I was a gifted child. ‘Officially’ speaking, I mean. Under the definitions that were in vogue when I was a kid, which were mostly based on IQ, I was well above the cut off point for giftedness and I think the ‘label’ was accurate in my case (though I certainly do not think any official definition of giftedness should be limited to IQ results, I remain convinced that it is one valid measure among many – I’ve no problem with the idea of making such an assessment in other ways as well, but this one should be included in the range of measures, or some kids who need the help that gifted children need will miss out on being identified, just as surely as if IQ is the only or primary measure used).

I wasn’t identified as gifted until I was twelve – even though, to be bluntly and frankly honest, I was clearly streets ahead of my age peers from the moment I started school in a whole range of academic and intellectual fields. I had taught myself to read before I started school (after my mother was told she should not teach me by an early childhood nurse because if she did, I would just be bored when I got to school) and was reading novels – albeit novels aimed at children – at the time when other kids were just reading the basic how to read books. I changed schools eight weeks into my first year of schooling (because my family had to move interstate when my father was reposted) and I remember my new teacher handing me the lowest level ‘reader’ to work out where I was up to, then handing me the next lowest, then the next lowest, and after that, handing me the highest level ‘reader’ she had and then sending out to the Grade Six class for their highest level ‘reader’ – and deciding after that, that I could read whatever I liked. I’m not exaggerating when I say that I had started school, having mastered all the English and Mathematics section of the entire primary school curriculum, and this was mostly self-taught. In seven years of primary school, I can remember learning only one new thing in mathematics – and that was only because I asked my Grade Four teacher a question, and he was good enough to take recess to answer it for me – we had been looking at perimeter and I asked him how somebody worked out the perimeter of a circle, and he took the time to introduce me to the concept of Pi.
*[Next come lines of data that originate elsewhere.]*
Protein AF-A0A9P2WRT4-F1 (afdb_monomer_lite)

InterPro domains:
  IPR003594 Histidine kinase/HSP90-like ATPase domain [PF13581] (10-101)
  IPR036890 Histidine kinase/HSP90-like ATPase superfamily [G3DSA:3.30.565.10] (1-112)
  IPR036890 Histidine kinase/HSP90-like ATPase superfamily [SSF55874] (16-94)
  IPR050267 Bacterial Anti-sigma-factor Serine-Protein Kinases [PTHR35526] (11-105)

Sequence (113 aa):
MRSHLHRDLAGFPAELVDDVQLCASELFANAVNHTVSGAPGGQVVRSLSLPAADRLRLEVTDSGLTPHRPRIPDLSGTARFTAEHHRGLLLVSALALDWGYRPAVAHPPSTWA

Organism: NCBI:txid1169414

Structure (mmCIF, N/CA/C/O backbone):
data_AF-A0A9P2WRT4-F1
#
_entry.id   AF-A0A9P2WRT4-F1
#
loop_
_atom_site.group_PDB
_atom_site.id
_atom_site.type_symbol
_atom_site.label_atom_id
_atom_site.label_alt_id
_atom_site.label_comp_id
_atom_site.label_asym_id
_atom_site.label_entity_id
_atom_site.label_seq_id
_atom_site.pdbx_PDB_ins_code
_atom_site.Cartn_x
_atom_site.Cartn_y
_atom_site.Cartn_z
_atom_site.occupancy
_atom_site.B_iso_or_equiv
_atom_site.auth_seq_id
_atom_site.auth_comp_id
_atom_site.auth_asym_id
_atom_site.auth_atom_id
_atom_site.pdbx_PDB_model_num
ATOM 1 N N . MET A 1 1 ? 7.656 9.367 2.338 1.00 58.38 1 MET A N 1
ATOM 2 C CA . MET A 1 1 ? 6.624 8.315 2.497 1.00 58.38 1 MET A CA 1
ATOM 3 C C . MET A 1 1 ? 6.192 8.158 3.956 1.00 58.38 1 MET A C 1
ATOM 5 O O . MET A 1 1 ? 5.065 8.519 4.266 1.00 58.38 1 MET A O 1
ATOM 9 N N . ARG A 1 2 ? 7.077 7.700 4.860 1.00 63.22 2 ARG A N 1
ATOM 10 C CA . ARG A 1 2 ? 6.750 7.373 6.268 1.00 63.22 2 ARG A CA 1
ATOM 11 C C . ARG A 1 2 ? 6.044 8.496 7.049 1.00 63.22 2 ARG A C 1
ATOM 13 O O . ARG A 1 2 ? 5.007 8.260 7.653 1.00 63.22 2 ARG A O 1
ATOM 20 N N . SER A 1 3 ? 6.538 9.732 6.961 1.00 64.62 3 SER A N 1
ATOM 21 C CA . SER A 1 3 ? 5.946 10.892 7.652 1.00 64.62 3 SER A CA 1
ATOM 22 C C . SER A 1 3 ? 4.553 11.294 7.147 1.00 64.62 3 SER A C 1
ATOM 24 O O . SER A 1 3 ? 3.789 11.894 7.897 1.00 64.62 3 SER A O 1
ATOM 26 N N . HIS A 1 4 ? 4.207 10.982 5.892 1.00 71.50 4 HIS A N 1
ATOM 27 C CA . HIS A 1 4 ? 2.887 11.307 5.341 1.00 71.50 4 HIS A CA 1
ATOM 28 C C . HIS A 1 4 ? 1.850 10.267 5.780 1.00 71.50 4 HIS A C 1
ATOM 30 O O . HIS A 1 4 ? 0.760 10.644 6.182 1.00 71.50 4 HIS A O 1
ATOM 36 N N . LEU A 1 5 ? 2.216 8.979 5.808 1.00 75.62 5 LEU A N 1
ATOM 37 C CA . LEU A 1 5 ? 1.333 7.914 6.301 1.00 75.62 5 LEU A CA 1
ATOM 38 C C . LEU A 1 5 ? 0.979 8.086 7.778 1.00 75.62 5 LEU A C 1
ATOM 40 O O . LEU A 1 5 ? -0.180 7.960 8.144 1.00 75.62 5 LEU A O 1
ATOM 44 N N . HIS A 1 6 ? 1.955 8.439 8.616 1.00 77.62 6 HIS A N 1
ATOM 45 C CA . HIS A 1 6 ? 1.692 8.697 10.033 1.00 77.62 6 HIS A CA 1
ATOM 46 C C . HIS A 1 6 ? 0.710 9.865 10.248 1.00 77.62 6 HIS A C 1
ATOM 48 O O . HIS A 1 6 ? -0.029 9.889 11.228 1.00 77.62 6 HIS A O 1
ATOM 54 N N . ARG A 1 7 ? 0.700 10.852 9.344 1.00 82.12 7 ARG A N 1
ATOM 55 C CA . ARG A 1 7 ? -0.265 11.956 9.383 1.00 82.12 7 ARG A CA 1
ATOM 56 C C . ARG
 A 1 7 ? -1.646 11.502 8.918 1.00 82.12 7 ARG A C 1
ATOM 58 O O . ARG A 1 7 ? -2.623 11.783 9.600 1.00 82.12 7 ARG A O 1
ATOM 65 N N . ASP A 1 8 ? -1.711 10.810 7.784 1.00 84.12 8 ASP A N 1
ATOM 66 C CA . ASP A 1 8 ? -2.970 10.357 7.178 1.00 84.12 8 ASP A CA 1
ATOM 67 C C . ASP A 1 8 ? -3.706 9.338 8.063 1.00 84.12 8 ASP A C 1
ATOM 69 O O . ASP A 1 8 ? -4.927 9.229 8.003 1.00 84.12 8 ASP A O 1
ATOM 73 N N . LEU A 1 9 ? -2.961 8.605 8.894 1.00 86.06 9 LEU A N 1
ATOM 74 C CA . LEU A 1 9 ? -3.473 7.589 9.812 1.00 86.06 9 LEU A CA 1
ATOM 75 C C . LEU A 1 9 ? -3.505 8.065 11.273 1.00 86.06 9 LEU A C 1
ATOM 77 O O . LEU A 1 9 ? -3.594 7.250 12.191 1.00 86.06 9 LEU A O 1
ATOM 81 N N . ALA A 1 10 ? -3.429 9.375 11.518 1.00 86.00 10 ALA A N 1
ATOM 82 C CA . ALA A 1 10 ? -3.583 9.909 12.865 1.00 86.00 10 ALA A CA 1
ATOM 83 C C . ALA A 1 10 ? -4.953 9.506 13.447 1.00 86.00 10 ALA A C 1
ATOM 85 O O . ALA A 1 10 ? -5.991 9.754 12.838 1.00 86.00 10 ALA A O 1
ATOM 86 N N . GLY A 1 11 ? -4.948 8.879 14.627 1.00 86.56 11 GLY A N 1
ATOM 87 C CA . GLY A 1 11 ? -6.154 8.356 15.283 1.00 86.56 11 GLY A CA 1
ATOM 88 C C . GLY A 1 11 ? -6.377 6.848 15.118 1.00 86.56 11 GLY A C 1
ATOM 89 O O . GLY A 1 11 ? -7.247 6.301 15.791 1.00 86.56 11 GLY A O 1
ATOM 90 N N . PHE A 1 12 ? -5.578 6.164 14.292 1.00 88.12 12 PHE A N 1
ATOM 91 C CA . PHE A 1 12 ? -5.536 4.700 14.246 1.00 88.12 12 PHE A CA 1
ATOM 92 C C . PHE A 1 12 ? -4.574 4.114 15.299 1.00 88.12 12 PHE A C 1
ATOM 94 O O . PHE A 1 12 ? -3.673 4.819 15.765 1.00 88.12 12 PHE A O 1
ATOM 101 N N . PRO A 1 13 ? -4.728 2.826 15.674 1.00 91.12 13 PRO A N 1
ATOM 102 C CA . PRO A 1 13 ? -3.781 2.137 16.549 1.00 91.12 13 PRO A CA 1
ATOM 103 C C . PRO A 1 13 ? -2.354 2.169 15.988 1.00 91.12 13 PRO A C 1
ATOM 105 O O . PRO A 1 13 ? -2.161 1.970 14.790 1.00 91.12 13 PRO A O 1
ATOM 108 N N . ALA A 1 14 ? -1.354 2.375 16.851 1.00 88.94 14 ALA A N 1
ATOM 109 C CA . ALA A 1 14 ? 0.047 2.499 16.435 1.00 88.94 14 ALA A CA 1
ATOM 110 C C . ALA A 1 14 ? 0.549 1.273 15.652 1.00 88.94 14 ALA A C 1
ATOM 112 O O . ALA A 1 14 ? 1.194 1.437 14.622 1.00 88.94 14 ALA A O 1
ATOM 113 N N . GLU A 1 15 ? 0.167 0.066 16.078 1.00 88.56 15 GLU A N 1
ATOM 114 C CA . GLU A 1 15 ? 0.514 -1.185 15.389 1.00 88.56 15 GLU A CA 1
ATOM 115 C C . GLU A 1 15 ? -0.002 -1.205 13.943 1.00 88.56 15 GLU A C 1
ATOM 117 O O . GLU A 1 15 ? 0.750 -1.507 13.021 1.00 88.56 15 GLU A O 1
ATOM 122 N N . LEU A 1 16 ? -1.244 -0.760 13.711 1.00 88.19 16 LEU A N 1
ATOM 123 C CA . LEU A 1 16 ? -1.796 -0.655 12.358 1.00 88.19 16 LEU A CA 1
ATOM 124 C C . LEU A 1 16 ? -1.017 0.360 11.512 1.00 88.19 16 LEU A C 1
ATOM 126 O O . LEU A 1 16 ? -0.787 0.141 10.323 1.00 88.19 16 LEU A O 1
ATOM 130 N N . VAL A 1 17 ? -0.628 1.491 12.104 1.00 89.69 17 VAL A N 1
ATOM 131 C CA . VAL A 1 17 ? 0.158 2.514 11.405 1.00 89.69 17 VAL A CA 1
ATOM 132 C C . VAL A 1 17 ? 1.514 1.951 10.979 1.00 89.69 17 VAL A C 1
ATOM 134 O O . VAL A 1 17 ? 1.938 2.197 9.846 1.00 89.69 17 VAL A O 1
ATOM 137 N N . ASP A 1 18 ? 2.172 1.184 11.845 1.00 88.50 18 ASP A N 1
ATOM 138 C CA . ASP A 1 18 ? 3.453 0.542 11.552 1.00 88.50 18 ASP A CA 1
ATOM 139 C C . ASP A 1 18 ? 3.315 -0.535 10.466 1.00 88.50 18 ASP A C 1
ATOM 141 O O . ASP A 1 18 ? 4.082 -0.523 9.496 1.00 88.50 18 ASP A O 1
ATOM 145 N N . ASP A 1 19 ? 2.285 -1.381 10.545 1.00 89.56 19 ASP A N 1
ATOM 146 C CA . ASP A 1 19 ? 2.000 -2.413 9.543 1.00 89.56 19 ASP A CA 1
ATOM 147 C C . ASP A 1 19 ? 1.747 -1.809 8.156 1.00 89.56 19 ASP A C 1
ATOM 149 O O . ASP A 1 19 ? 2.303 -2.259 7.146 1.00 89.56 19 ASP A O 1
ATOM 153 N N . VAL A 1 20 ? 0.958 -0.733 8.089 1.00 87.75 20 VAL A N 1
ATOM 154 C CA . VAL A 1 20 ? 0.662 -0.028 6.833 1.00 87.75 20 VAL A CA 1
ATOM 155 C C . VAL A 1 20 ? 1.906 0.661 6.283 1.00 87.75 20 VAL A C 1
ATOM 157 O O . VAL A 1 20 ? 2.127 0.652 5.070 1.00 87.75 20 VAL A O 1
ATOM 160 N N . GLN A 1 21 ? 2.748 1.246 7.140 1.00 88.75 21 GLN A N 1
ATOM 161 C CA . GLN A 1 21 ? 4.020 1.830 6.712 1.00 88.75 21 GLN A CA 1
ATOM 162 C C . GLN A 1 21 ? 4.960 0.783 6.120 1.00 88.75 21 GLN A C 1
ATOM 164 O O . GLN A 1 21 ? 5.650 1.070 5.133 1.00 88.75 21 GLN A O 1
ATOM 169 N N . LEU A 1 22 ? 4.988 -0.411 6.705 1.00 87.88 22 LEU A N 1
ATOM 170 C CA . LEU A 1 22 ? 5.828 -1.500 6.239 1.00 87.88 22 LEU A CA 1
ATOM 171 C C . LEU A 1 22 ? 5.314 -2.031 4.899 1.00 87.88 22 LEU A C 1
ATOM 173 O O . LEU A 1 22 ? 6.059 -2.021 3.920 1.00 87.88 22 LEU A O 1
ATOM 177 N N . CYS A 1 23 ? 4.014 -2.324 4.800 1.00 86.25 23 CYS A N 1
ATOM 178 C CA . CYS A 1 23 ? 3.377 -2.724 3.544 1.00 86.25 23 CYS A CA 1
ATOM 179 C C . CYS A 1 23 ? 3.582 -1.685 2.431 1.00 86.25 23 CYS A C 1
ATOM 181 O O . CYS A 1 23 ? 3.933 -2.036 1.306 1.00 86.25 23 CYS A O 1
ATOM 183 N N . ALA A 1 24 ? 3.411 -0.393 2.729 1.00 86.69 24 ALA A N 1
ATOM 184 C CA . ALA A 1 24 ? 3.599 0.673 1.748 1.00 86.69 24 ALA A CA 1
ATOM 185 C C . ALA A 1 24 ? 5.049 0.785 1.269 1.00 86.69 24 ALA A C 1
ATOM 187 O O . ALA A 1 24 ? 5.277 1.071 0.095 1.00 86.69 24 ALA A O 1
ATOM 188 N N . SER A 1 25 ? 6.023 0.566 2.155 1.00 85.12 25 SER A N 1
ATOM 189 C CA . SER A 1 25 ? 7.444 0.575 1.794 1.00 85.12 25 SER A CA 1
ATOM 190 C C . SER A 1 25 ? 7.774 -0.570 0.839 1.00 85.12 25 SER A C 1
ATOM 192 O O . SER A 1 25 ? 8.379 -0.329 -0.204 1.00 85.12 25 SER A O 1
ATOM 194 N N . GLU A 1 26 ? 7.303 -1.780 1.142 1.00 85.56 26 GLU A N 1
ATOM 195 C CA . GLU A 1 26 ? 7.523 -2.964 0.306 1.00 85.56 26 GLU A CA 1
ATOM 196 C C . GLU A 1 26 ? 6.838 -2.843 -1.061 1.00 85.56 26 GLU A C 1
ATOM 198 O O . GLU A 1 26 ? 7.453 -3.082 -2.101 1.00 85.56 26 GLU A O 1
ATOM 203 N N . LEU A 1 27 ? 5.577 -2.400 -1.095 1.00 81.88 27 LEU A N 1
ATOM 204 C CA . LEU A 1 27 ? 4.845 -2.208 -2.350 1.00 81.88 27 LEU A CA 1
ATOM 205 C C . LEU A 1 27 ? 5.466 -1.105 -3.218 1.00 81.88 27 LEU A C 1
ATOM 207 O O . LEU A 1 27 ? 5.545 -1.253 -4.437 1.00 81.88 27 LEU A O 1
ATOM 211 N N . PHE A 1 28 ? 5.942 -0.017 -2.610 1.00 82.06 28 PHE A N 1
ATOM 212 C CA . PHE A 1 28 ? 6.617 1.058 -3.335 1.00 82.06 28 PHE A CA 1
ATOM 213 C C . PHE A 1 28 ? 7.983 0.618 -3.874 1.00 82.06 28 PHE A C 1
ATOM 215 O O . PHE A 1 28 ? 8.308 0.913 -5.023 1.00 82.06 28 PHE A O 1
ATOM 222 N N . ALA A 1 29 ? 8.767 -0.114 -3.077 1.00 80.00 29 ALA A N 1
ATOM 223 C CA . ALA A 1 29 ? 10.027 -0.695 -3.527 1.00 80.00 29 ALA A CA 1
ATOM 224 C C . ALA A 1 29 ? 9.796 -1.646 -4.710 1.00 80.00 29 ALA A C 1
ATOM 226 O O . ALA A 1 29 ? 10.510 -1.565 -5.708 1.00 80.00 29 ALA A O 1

He also brought his own computer into the classroom (this was 1984 and computers in schools here were not yet a thing) and I learned the basics of BASIC programming from him. And from that I got the rudiments of algebra.

My intention in pointing the above out is simply to try and set the context for what I want to say next. The point is that I was clearly ‘advanced’. My parents had some idea of this, but they didn’t easily compare me to other kids. My teachers generally knew. And I certainly knew.

So why wasn’t I identified as gifted until I was 12?

Well, the answer to that is fairly simple – they didn’t do that where I went to school. At least not where I went to school from the age of seven.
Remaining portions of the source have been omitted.